And then there is free time that is really The Time. Free time of this sort is
what life is all about, it is why we work.

My query was intended to refer to the second definition.

Neither of your objections have much to do with the first definition, and they
do not satisfy me with regards to the second form of free time. If you
consider the case of someone like a physicist, for whom their great love is
also their form of achieving "success". For people of this type, and for
ambitious people who discover fulfillment through worldly success, work is
exactly the sort of activity that brings them happiness.

So perhaps that's the split. People of these types concern themselves with
free time for efficiency, and the rest concern themselves with the second sort
of free time. Perhaps this is also the split between the elite players and the
music teachers.

------
ruswick
The methodology used in this study raises some questions (which were
exacerbated by the poor interpretation on the part of the writer) and makes me
quite hesitant. First, the link between leisure time and "eliteness" is
incredibly weak: free time is a product of a myriad things, and tends to be
quite volatile. Moreover, the piece explicitly states that the two groups were
destines for largely divergent career paths. Two people who do two different
but related jobs likely still spend time in very different ways.
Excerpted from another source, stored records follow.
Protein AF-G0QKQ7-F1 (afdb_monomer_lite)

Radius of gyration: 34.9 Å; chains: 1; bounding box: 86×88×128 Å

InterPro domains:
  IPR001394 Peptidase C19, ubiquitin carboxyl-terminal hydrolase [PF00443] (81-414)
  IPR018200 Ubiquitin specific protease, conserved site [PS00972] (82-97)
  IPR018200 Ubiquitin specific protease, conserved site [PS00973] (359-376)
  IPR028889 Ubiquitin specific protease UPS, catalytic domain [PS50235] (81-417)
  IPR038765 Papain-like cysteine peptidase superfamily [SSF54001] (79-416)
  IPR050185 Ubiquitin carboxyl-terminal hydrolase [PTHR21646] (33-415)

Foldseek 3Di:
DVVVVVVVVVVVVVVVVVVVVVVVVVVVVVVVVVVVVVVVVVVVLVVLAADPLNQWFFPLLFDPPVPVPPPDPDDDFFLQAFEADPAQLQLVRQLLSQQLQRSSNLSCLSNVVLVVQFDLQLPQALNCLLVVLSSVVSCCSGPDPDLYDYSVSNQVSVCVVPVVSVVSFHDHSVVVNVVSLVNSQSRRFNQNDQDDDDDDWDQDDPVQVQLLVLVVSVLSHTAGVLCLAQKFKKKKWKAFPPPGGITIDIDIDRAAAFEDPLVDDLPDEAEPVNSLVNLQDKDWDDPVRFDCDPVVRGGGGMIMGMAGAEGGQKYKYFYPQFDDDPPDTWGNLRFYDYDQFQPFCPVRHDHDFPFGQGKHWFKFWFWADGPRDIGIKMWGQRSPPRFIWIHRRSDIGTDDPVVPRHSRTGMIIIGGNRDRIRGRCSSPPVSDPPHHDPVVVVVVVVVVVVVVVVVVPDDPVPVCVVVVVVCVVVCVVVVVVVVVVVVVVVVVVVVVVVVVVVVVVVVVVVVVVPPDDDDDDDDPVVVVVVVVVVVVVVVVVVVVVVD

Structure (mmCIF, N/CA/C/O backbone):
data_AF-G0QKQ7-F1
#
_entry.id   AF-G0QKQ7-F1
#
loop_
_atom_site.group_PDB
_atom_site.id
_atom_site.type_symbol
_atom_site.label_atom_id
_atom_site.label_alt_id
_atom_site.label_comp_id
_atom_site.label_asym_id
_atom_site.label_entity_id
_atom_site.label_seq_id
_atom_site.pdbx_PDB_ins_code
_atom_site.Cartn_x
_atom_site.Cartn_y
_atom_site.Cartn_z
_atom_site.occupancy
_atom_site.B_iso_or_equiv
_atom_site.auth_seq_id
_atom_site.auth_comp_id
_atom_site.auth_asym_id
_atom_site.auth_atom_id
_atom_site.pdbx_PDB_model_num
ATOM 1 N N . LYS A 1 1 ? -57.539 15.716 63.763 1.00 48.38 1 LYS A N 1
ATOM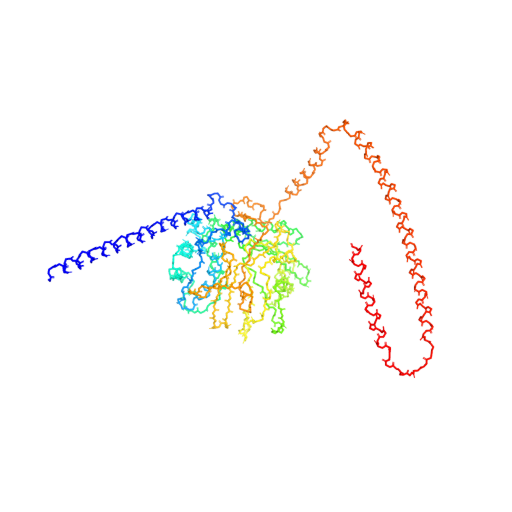 2 C CA . LYS A 1 1 ? -56.301 16.282 63.158 1.00 48.38 1 LYS A CA 1
ATOM 3 C C . LYS A 1 1 ? -55.068 15.369 63.313 1.00 48.38 1 LYS A C 1
ATOM 5 O O . LYS A 1 1 ? -54.346 15.229 62.338 1.00 48.38 1 LYS A O 1
ATOM 10 N N . ASN A 1 2 ? -54.871 14.659 64.435 1.00 52.00 2 ASN A N 1
ATOM 11 C CA . ASN A 1 2 ? -53.670 13.819 64.650 1.00 52.00 2 ASN A CA 1
ATOM 12 C C . ASN A 1 2 ? -53.619 12.484 63.868 1.00 52.00 2 ASN A C 1
ATOM 14 O O . ASN A 1 2 ? -52.531 12.028 63.531 1.00 52.00 2 ASN A O 1
ATOM 18 N N . GLY A 1 3 ? -54.758 11.882 63.499 1.00 52.38 3 GLY A N 1
ATOM 19 C CA . GLY A 1 3 ? -54.776 10.631 62.712 1.00 52.38 3 GLY A CA 1
ATOM 20 C C . GLY A 1 3 ? -54.376 10.793 61.236 1.00 52.38 3 GLY A C 1
ATOM 21 O O . GLY A 1 3 ? -53.750 9.909 60.658 1.00 52.38 3 GLY A O 1
ATOM 22 N N . PHE A 1 4 ? -54.668 11.950 60.632 1.00 54.41 4 PHE A N 1
ATOM 23 C CA . PHE A 1 4 ? -54.368 12.220 59.218 1.00 54.41 4 PHE A CA 1
ATOM 24 C C . PHE A 1 4 ? -52.865 12.449 58.978 1.00 54.41 4 PHE A C 1
ATOM 26 O O . PHE A 1 4 ? -52.309 11.990 57.982 1.00 54.41 4 PHE A O 1
ATOM 33 N N . LEU A 1 5 ? -52.180 13.078 59.941 1.00 52.06 5 LEU A N 1
ATOM 34 C CA . LEU A 1 5 ? -50.724 13.247 59.925 1.00 52.06 5 LEU A CA 1
ATOM 35 C C . LEU A 1 5 ? -49.988 11.903 60.019 1.00 52.06 5 LEU A C 1
ATOM 37 O O . LEU A 1 5 ? -49.043 11.680 59.265 1.00 52.06 5 LEU A O 1
ATOM 41 N N . TYR A 1 6 ? -50.458 10.979 60.862 1.00 59.38 6 TYR A N 1
ATOM 42 C CA . TYR A 1 6 ? -49.861 9.644 60.990 1.00 59.38 6 TYR A CA 1
ATOM 43 C C . TYR A 1 6 ? -50.006 8.812 59.705 1.00 59.38 6 TYR A C 1
ATOM 45 O O . TYR A 1 6 ? -49.054 8.157 59.272 1.00 59.38 6 TYR A O 1
ATOM 53 N N . PHE A 1 7 ? -51.167 8.889 59.048 1.00 63.19 7 PHE A N 1
ATOM 54 C CA . PHE A 1 7 ? -51.422 8.197 57.782 1.00 63.19 7 PHE A CA 1
ATOM 55 C C . PHE A 1 7 ? -50.547 8.727 56.633 1.00 63.19 7 PHE A C 1
ATOM 57 O O . PHE A 1 7 ? -49.996 7.947 55.850 1.00 63.19 7 PHE A O 1
ATOM 64 N N . LEU A 1 8 ? -50.352 10.047 56.554 1.00 56.72 8 LEU A N 1
ATOM 65 C CA . LEU A 1 8 ? -49.450 10.660 55.574 1.00 56.72 8 LEU A CA 1
ATOM 66 C C . LEU A 1 8 ? -47.987 10.274 55.829 1.00 56.72 8 LEU A C 1
ATOM 68 O O . LEU A 1 8 ? -47.270 9.927 54.890 1.00 56.72 8 LEU A O 1
ATOM 72 N N . GLN A 1 9 ? -47.551 10.253 57.091 1.00 59.72 9 GLN A N 1
ATOM 73 C CA . GLN A 1 9 ? -46.177 9.903 57.458 1.00 59.72 9 GLN A CA 1
ATOM 74 C C . GLN A 1 9 ? -45.862 8.420 57.193 1.00 59.72 9 GLN A C 1
ATOM 76 O O . GLN A 1 9 ? -44.759 8.091 56.743 1.00 59.72 9 GLN A O 1
ATOM 81 N N . PHE A 1 10 ? -46.834 7.524 57.401 1.00 69.12 10 PHE A N 1
ATOM 82 C CA . PHE A 1 10 ? -46.710 6.101 57.074 1.00 69.12 10 PHE A CA 1
ATOM 83 C C . PHE A 1 10 ? -46.607 5.868 55.559 1.00 69.12 10 PHE A C 1
ATOM 85 O O . PHE A 1 10 ? -45.678 5.197 55.099 1.00 69.12 10 PHE A O 1
ATOM 92 N N . ASN A 1 11 ? -47.483 6.492 54.764 1.00 60.91 11 ASN A N 1
ATOM 93 C CA . ASN A 1 11 ? -47.449 6.381 53.301 1.00 60.91 11 ASN A CA 1
ATOM 94 C C . ASN A 1 11 ? -46.175 6.981 52.689 1.00 60.91 11 ASN A C 1
ATOM 96 O O . ASN A 1 11 ? -45.617 6.423 51.740 1.00 60.91 11 ASN A O 1
ATOM 100 N N . PHE A 1 12 ? -45.660 8.076 53.255 1.00 59.09 12 PHE A N 1
ATOM 101 C CA . PHE A 1 12 ? -44.407 8.680 52.804 1.00 59.09 12 PHE A CA 1
ATOM 102 C C . PHE A 1 12 ? -43.201 7.771 53.089 1.00 59.09 12 PHE A C 1
ATOM 104 O O . PHE A 1 12 ? -42.357 7.560 52.215 1.00 59.09 12 PHE A O 1
ATOM 111 N N . LYS A 1 13 ? -43.152 7.138 54.272 1.00 64.25 13 LYS A N 1
ATOM 112 C CA . LYS A 1 13 ? -42.115 6.148 54.611 1.00 64.25 13 LYS A CA 1
ATOM 113 C C . LYS A 1 13 ? -42.166 4.914 53.702 1.00 64.25 13 LYS A C 1
ATOM 115 O O . LYS A 1 13 ? -41.108 4.447 53.278 1.00 64.25 13 LYS A O 1
ATOM 120 N N . GLN A 1 14 ? -43.356 4.422 53.348 1.00 63.94 14 GLN A N 1
ATOM 121 C CA . GLN A 1 14 ? -43.505 3.289 52.423 1.00 63.94 14 GLN A CA 1
ATOM 122 C C . GLN A 1 14 ? -43.041 3.633 50.999 1.00 63.94 14 GLN A C 1
ATOM 124 O O . GLN A 1 14 ? -42.278 2.868 50.404 1.00 63.94 14 GLN A O 1
ATOM 129 N N . LYS A 1 15 ? -43.389 4.824 50.486 1.00 58.59 15 LYS A N 1
ATOM 130 C CA . LYS A 1 15 ? -42.909 5.305 49.176 1.00 58.59 15 LYS A CA 1
ATOM 131 C C . LYS A 1 15 ? -41.386 5.460 49.127 1.00 58.59 15 LYS A C 1
ATOM 133 O O . LYS A 1 15 ? -40.763 5.063 48.144 1.00 58.59 15 LYS A O 1
ATOM 138 N N . ILE A 1 16 ? -40.758 5.967 50.193 1.00 61.31 16 ILE A N 1
ATOM 139 C CA . ILE A 1 16 ? -39.289 6.059 50.279 1.00 61.31 16 ILE A CA 1
ATOM 140 C C . ILE A 1 16 ? -38.649 4.664 50.287 1.00 61.31 16 ILE A C 1
ATOM 142 O O . ILE A 1 16 ? -37.620 4.454 49.642 1.00 61.31 16 ILE A O 1
ATOM 146 N N . LYS A 1 17 ? -39.247 3.698 50.993 1.00 62.34 17 LYS A N 1
ATOM 147 C CA . LYS A 1 17 ? -38.726 2.327 51.074 1.00 62.34 17 LYS A CA 1
ATOM 148 C C . LYS A 1 17 ? -38.803 1.621 49.715 1.00 62.34 17 LYS A C 1
ATOM 150 O O . LYS A 1 17 ? -37.804 1.044 49.292 1.00 62.34 17 LYS A O 1
ATOM 155 N N . GLN A 1 18 ? -39.916 1.759 48.990 1.00 55.66 18 GLN A N 1
ATOM 156 C CA . GLN A 1 18 ? -40.055 1.242 47.621 1.00 55.66 18 GLN A CA 1
ATOM 157 C C . GLN A 1 18 ? -39.049 1.886 46.656 1.00 55.66 18 GLN A C 1
ATOM 159 O O . GLN A 1 18 ? -38.359 1.161 45.944 1.00 55.66 18 GLN A O 1
ATOM 164 N N . LYS A 1 19 ? -38.867 3.214 46.709 1.00 53.84 19 LYS A N 1
ATOM 165 C CA . LYS A 1 19 ? -37.905 3.937 45.854 1.00 53.84 19 LYS A CA 1
ATOM 166 C C . LYS A 1 19 ? -36.442 3.549 46.132 1.00 53.84 19 LYS A C 1
ATOM 168 O O . LYS A 1 19 ? -35.612 3.520 45.228 1.00 53.84 19 LYS A O 1
ATOM 173 N N . LYS A 1 20 ? -36.105 3.202 47.381 1.00 53.97 20 LYS A N 1
ATOM 174 C CA . LYS A 1 20 ? -34.778 2.664 47.737 1.00 53.97 20 LYS A CA 1
ATOM 175 C C . LYS A 1 20 ? -34.566 1.237 47.219 1.00 53.97 20 LYS A C 1
ATOM 177 O O . LYS A 1 20 ? -33.459 0.912 46.798 1.00 53.97 20 LYS A O 1
ATOM 182 N N . LEU A 1 21 ? -35.605 0.400 47.229 1.00 54.03 21 LEU A N 1
ATOM 183 C CA . LEU A 1 21 ? -35.556 -0.969 46.702 1.00 54.03 21 LEU A CA 1
ATOM 184 C C . LEU A 1 21 ? -35.444 -1.004 45.170 1.00 54.03 21 LEU A C 1
ATOM 186 O O . LEU A 1 21 ? -34.667 -1.805 44.653 1.00 54.03 21 LEU A O 1
ATOM 190 N N . THR A 1 22 ? -36.145 -0.122 44.450 1.00 52.25 22 THR A N 1
ATOM 191 C CA . THR A 1 22 ? -36.021 0.002 42.986 1.00 52.25 22 THR A CA 1
ATOM 192 C C . THR A 1 22 ? -34.630 0.491 42.589 1.00 52.25 22 THR A C 1
ATOM 194 O O . THR A 1 22 ? -33.974 -0.155 41.779 1.00 52.25 22 THR A O 1
ATOM 197 N N . ASN A 1 23 ? -34.109 1.530 43.253 1.00 45.41 23 ASN A N 1
ATOM 198 C CA . ASN A 1 23 ? -32.762 2.042 42.978 1.00 45.41 23 ASN A CA 1
ATOM 199 C C . ASN A 1 23 ? -31.656 1.022 43.297 1.00 45.41 23 ASN A C 1
ATOM 201 O O . ASN A 1 23 ? -30.604 1.028 42.658 1.00 45.41 23 ASN A O 1
ATOM 205 N N . LYS A 1 24 ? -31.868 0.143 44.287 1.00 52.84 24 LYS A N 1
ATOM 206 C CA . LYS A 1 24 ? -30.928 -0.941 44.599 1.00 52.84 24 LYS A CA 1
ATOM 207 C C . LYS A 1 24 ? -30.955 -2.031 43.521 1.00 52.84 24 LYS A C 1
ATOM 209 O O . LYS A 1 24 ? -29.895 -2.408 43.039 1.00 52.84 24 LYS A O 1
ATOM 214 N N . LYS A 1 25 ? -32.142 -2.450 43.063 1.00 50.22 25 LYS A N 1
ATOM 215 C CA . LYS A 1 25 ? -32.291 -3.411 41.953 1.00 50.22 25 LYS A CA 1
ATOM 216 C C . LYS A 1 25 ? -31.730 -2.881 40.625 1.00 50.22 25 LYS A C 1
ATOM 218 O O . LYS A 1 25 ? -31.107 -3.638 39.886 1.00 50.22 25 LYS A O 1
ATOM 223 N N . GLU A 1 26 ? -31.881 -1.589 40.335 1.00 43.38 26 GLU A N 1
ATOM 224 C CA . GLU A 1 26 ? -31.256 -0.951 39.164 1.00 43.38 26 GLU A CA 1
ATOM 225 C C . GLU A 1 26 ? -29.727 -0.882 39.272 1.00 43.38 26 GLU A C 1
ATOM 227 O O . GLU A 1 26 ? -29.024 -1.086 38.285 1.00 43.38 26 GLU A O 1
ATOM 232 N N . LYS A 1 27 ? -29.181 -0.629 40.468 1.00 42.84 27 LYS A N 1
ATOM 233 C CA . LYS A 1 27 ? -27.726 -0.660 40.681 1.00 42.84 27 LYS A CA 1
ATOM 234 C C . LYS A 1 27 ? -27.156 -2.072 40.566 1.00 42.84 27 LYS A C 1
ATOM 236 O O . LYS A 1 27 ? -26.111 -2.240 39.944 1.00 42.84 27 LYS A O 1
ATOM 241 N N . ASP A 1 28 ? -27.837 -3.071 41.119 1.00 45.25 28 ASP A N 1
ATOM 242 C CA . ASP A 1 28 ? -27.386 -4.465 41.085 1.00 45.25 28 ASP A CA 1
ATOM 243 C C . ASP A 1 28 ? -27.477 -5.056 39.664 1.00 45.25 28 ASP A C 1
ATOM 245 O O . ASP A 1 28 ? -26.554 -5.745 39.231 1.00 45.25 28 ASP A O 1
ATOM 249 N N . SER A 1 29 ? -28.512 -4.705 38.889 1.00 37.72 29 SER A N 1
ATOM 250 C CA . SER A 1 29 ? -28.624 -5.082 37.468 1.00 37.72 29 SER A CA 1
ATOM 251 C C . SER A 1 29 ? -27.573 -4.396 36.593 1.00 37.72 29 SER A C 1
ATOM 253 O O . SER A 1 29 ? -26.911 -5.073 35.811 1.00 37.72 29 SER A O 1
ATOM 255 N N . LYS A 1 30 ? -27.313 -3.092 36.776 1.00 40.34 30 LYS A N 1
ATOM 256 C CA . LYS A 1 30 ? -26.210 -2.397 36.082 1.00 40.34 30 LYS A CA 1
ATOM 257 C C . LYS A 1 30 ? -24.843 -3.011 36.396 1.00 40.34 30 LYS A C 1
ATOM 259 O O . LYS A 1 30 ? -24.008 -3.121 35.503 1.00 40.34 30 LYS A O 1
ATOM 264 N N . LYS A 1 31 ? -24.628 -3.456 37.640 1.00 37.47 31 LYS A N 1
ATOM 265 C CA . LYS A 1 31 ? -23.380 -4.097 38.082 1.00 37.47 31 LYS A CA 1
ATOM 266 C C . LYS A 1 31 ? -23.221 -5.526 37.542 1.00 37.47 31 LYS A C 1
ATOM 268 O O . LYS A 1 31 ? -22.105 -5.942 37.243 1.00 37.47 31 LYS A O 1
ATOM 273 N N . GLN A 1 32 ? -24.316 -6.272 37.388 1.00 38.22 32 GLN A N 1
ATOM 274 C CA . GLN A 1 32 ? -24.305 -7.587 36.736 1.00 38.22 32 GLN A CA 1
ATOM 275 C C . GLN A 1 32 ? -24.075 -7.479 35.228 1.00 38.22 32 GLN A C 1
ATOM 277 O O . GLN A 1 32 ? -23.269 -8.241 34.697 1.00 38.22 32 GLN A O 1
ATOM 282 N N . ILE A 1 33 ? -24.706 -6.502 34.565 1.00 42.38 33 ILE A N 1
ATOM 283 C CA . ILE A 1 33 ? -24.478 -6.214 33.145 1.00 42.38 33 ILE A CA 1
ATOM 284 C C . ILE A 1 33 ? -23.006 -5.860 32.938 1.00 42.38 33 ILE A C 1
ATOM 286 O O . ILE A 1 33 ? -22.352 -6.546 32.167 1.00 42.38 33 ILE A O 1
ATOM 290 N N . SER A 1 34 ? -22.439 -4.919 33.709 1.00 33.16 34 SER A N 1
ATOM 291 C CA . SER A 1 34 ? -21.020 -4.544 33.582 1.00 33.16 34 SER A CA 1
ATOM 292 C C . SER A 1 34 ? -20.060 -5.717 33.814 1.00 33.16 34 SER A C 1
ATOM 294 O O . SER A 1 34 ? -19.034 -5.826 33.152 1.00 33.16 34 SER A O 1
ATOM 296 N N . GLN A 1 35 ? -20.374 -6.626 34.745 1.00 33.59 35 GLN A N 1
ATOM 297 C CA . GLN A 1 35 ? -19.557 -7.820 34.988 1.00 33.59 35 GLN A CA 1
ATOM 298 C C . GLN A 1 35 ? -19.679 -8.869 33.870 1.00 33.59 35 GLN A C 1
ATOM 300 O O . GLN A 1 35 ? -18.714 -9.591 33.617 1.00 33.59 35 GLN A O 1
ATOM 305 N N . GLN A 1 36 ? -20.830 -8.963 33.196 1.00 34.91 36 GLN A N 1
ATOM 306 C CA . GLN A 1 36 ? -21.010 -9.816 32.019 1.00 34.91 36 GLN A CA 1
ATOM 307 C C . GLN A 1 36 ? -20.304 -9.240 30.786 1.00 34.91 36 GLN A C 1
ATOM 309 O O . GLN A 1 36 ? -19.620 -10.002 30.101 1.00 34.91 36 GLN A O 1
ATOM 314 N N . THR A 1 37 ? -20.360 -7.922 30.558 1.00 36.09 37 THR A N 1
ATOM 315 C CA . THR A 1 37 ? -19.625 -7.265 29.461 1.00 36.09 37 THR A CA 1
ATOM 316 C C . THR A 1 37 ? -18.117 -7.444 29.615 1.00 36.09 37 THR A C 1
ATOM 318 O O . THR A 1 37 ? -17.450 -7.830 28.661 1.00 36.09 37 THR A O 1
ATOM 321 N N . VAL A 1 38 ? -17.580 -7.279 30.832 1.00 38.66 38 VAL A N 1
ATOM 322 C CA . VAL A 1 38 ? -16.143 -7.474 31.117 1.00 38.66 38 VAL A CA 1
ATOM 323 C C . VAL A 1 38 ? -15.705 -8.936 30.945 1.00 38.66 38 VAL A C 1
ATOM 325 O O . VAL A 1 38 ? -14.570 -9.210 30.560 1.00 38.66 38 VAL A O 1
ATOM 328 N N . LYS A 1 39 ? -16.573 -9.917 31.217 1.00 31.94 39 LYS A N 1
ATOM 329 C CA . LYS A 1 39 ? -16.252 -11.333 30.957 1.00 31.94 39 LYS A CA 1
ATOM 330 C C . LYS A 1 39 ? -16.277 -11.663 29.460 1.00 31.94 39 LYS A C 1
ATOM 332 O O . LYS A 1 39 ? -15.405 -12.398 29.005 1.00 31.94 39 LYS A O 1
ATOM 337 N N . GLN A 1 40 ? -17.219 -11.098 28.702 1.00 36.19 40 GLN A N 1
ATOM 338 C CA . GLN A 1 40 ? -17.296 -11.276 27.248 1.00 36.19 40 GLN A CA 1
ATOM 339 C C . GLN A 1 40 ? -16.153 -10.576 26.499 1.00 36.19 40 GLN A C 1
ATOM 341 O O . GLN A 1 40 ? -15.592 -11.179 25.584 1.00 36.19 40 GLN A O 1
ATOM 346 N N . SER A 1 41 ? -15.746 -9.368 26.905 1.00 37.12 41 SER A N 1
ATOM 347 C CA . SER A 1 41 ? -14.587 -8.678 26.315 1.00 37.12 41 SER A CA 1
ATOM 348 C C . SER A 1 41 ? -13.299 -9.488 26.499 1.00 37.12 41 SER A C 1
ATOM 350 O O . SER A 1 41 ? -12.581 -9.749 25.536 1.00 37.12 41 SER A O 1
ATOM 352 N N . ASN A 1 42 ? -13.084 -10.033 27.702 1.00 36.53 42 ASN A N 1
ATOM 353 C CA . ASN A 1 42 ? -11.949 -10.908 28.005 1.00 36.53 42 ASN A CA 1
ATOM 354 C C . ASN A 1 42 ? -11.937 -12.218 27.186 1.00 36.53 42 ASN A C 1
ATOM 356 O O . ASN A 1 42 ? -10.862 -12.733 26.868 1.00 36.53 42 ASN A O 1
ATOM 360 N N . GLU A 1 43 ? -13.095 -12.784 26.832 1.00 38.78 43 GLU A N 1
ATOM 361 C CA . GLU A 1 43 ? -13.170 -13.960 25.949 1.00 38.78 43 GLU A CA 1
ATOM 362 C C . GLU A 1 43 ? -12.898 -13.620 24.478 1.00 38.78 43 GLU A C 1
ATOM 364 O O . GLU A 1 43 ? -12.228 -14.388 23.781 1.00 38.78 43 GLU A O 1
ATOM 369 N N . ILE A 1 44 ? -13.381 -12.470 24.003 1.00 46.94 44 ILE A N 1
ATOM 370 C CA . ILE A 1 44 ? -13.142 -11.986 22.638 1.00 46.94 44 ILE A CA 1
ATOM 371 C C . ILE A 1 44 ? -11.655 -11.651 22.447 1.00 46.94 44 ILE A C 1
ATOM 373 O O . ILE A 1 44 ? -11.057 -12.075 21.455 1.00 46.94 44 ILE A O 1
ATOM 377 N N . ASP A 1 45 ? -11.023 -10.994 23.420 1.00 44.53 45 ASP A N 1
ATOM 378 C CA . ASP A 1 45 ? -9.591 -10.686 23.378 1.00 44.53 45 ASP A CA 1
ATOM 379 C C . ASP A 1 45 ? -8.719 -11.943 23.469 1.00 44.53 45 ASP A C 1
ATOM 381 O O . ASP A 1 45 ? -7.706 -12.050 22.775 1.00 44.53 45 ASP A O 1
ATOM 385 N N . ARG A 1 46 ? -9.141 -12.972 24.219 1.00 47.25 46 ARG A N 1
ATOM 386 C CA . ARG A 1 46 ? -8.468 -14.285 24.212 1.00 47.25 46 ARG A CA 1
ATOM 387 C C . ARG A 1 46 ? -8.543 -14.987 22.855 1.00 47.25 46 ARG A C 1
ATOM 389 O O . ARG A 1 46 ? -7.567 -15.623 22.472 1.00 47.25 46 ARG A O 1
ATOM 396 N N . LYS A 1 47 ? -9.646 -14.851 22.109 1.00 51.34 47 LYS A N 1
ATOM 397 C CA . LYS A 1 47 ? -9.779 -15.391 20.738 1.00 51.34 47 LYS A CA 1
ATOM 398 C C . LYS A 1 47 ? -8.979 -14.599 19.695 1.00 51.34 47 LYS A C 1
ATOM 400 O O . LYS A 1 47 ? -8.720 -15.108 18.604 1.00 51.34 47 LYS A O 1
ATOM 405 N N . ARG A 1 48 ? -8.599 -13.355 20.003 1.00 56.44 48 ARG A N 1
ATOM 406 C CA . ARG A 1 48 ? -7.789 -12.493 19.126 1.00 56.44 48 ARG A CA 1
ATOM 407 C C . ARG A 1 48 ? -6.286 -12.693 19.302 1.00 56.44 48 ARG A C 1
ATOM 409 O O . ARG A 1 48 ? -5.556 -12.440 18.348 1.00 56.44 48 ARG A O 1
ATOM 416 N N . LYS A 1 49 ? -5.837 -13.184 20.463 1.00 59.66 49 LYS A N 1
ATOM 417 C CA . LYS A 1 49 ? -4.414 -13.408 20.747 1.00 59.66 49 LYS A CA 1
ATOM 418 C C . LYS A 1 49 ? -3.791 -14.419 19.793 1.00 59.66 49 LYS A C 1
ATOM 420 O O . LYS A 1 49 ? -4.245 -15.552 19.645 1.00 59.66 49 LYS A O 1
ATOM 425 N N . LEU A 1 50 ? -2.707 -13.987 19.172 1.00 65.94 50 LEU A N 1
ATOM 426 C CA . LEU A 1 50 ? -1.898 -14.799 18.282 1.00 65.94 50 LEU A CA 1
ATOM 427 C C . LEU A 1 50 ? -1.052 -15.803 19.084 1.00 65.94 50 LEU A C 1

For whatever
reason, this person seems infatuated with conflating correlation and
causation. Frankly, I just don't see how one can draw any conclusion between
something as nebulous as free time and something as specific as musical
ability. The author doesn't even attempt to prove me wrong.

Second, the author proceeds to extrapolates these results and asserts that
everyone ought to adhere to this method of practice. Why? Is there any
evidence whatsoever that sugests this is universal, or at the very least
common to a few fields? All that is given is this research that is pertinent
only to music students. It seems as though laborious, high-stress situations
might be preferable to a casual but "deliberate" schedule in a lot of
instances. Entrepreneurship and Academics are two domains that come to mind...

This piece is just a very poor interpretation and extrapolation of very
specific correlative data. I don't buy these conclusions.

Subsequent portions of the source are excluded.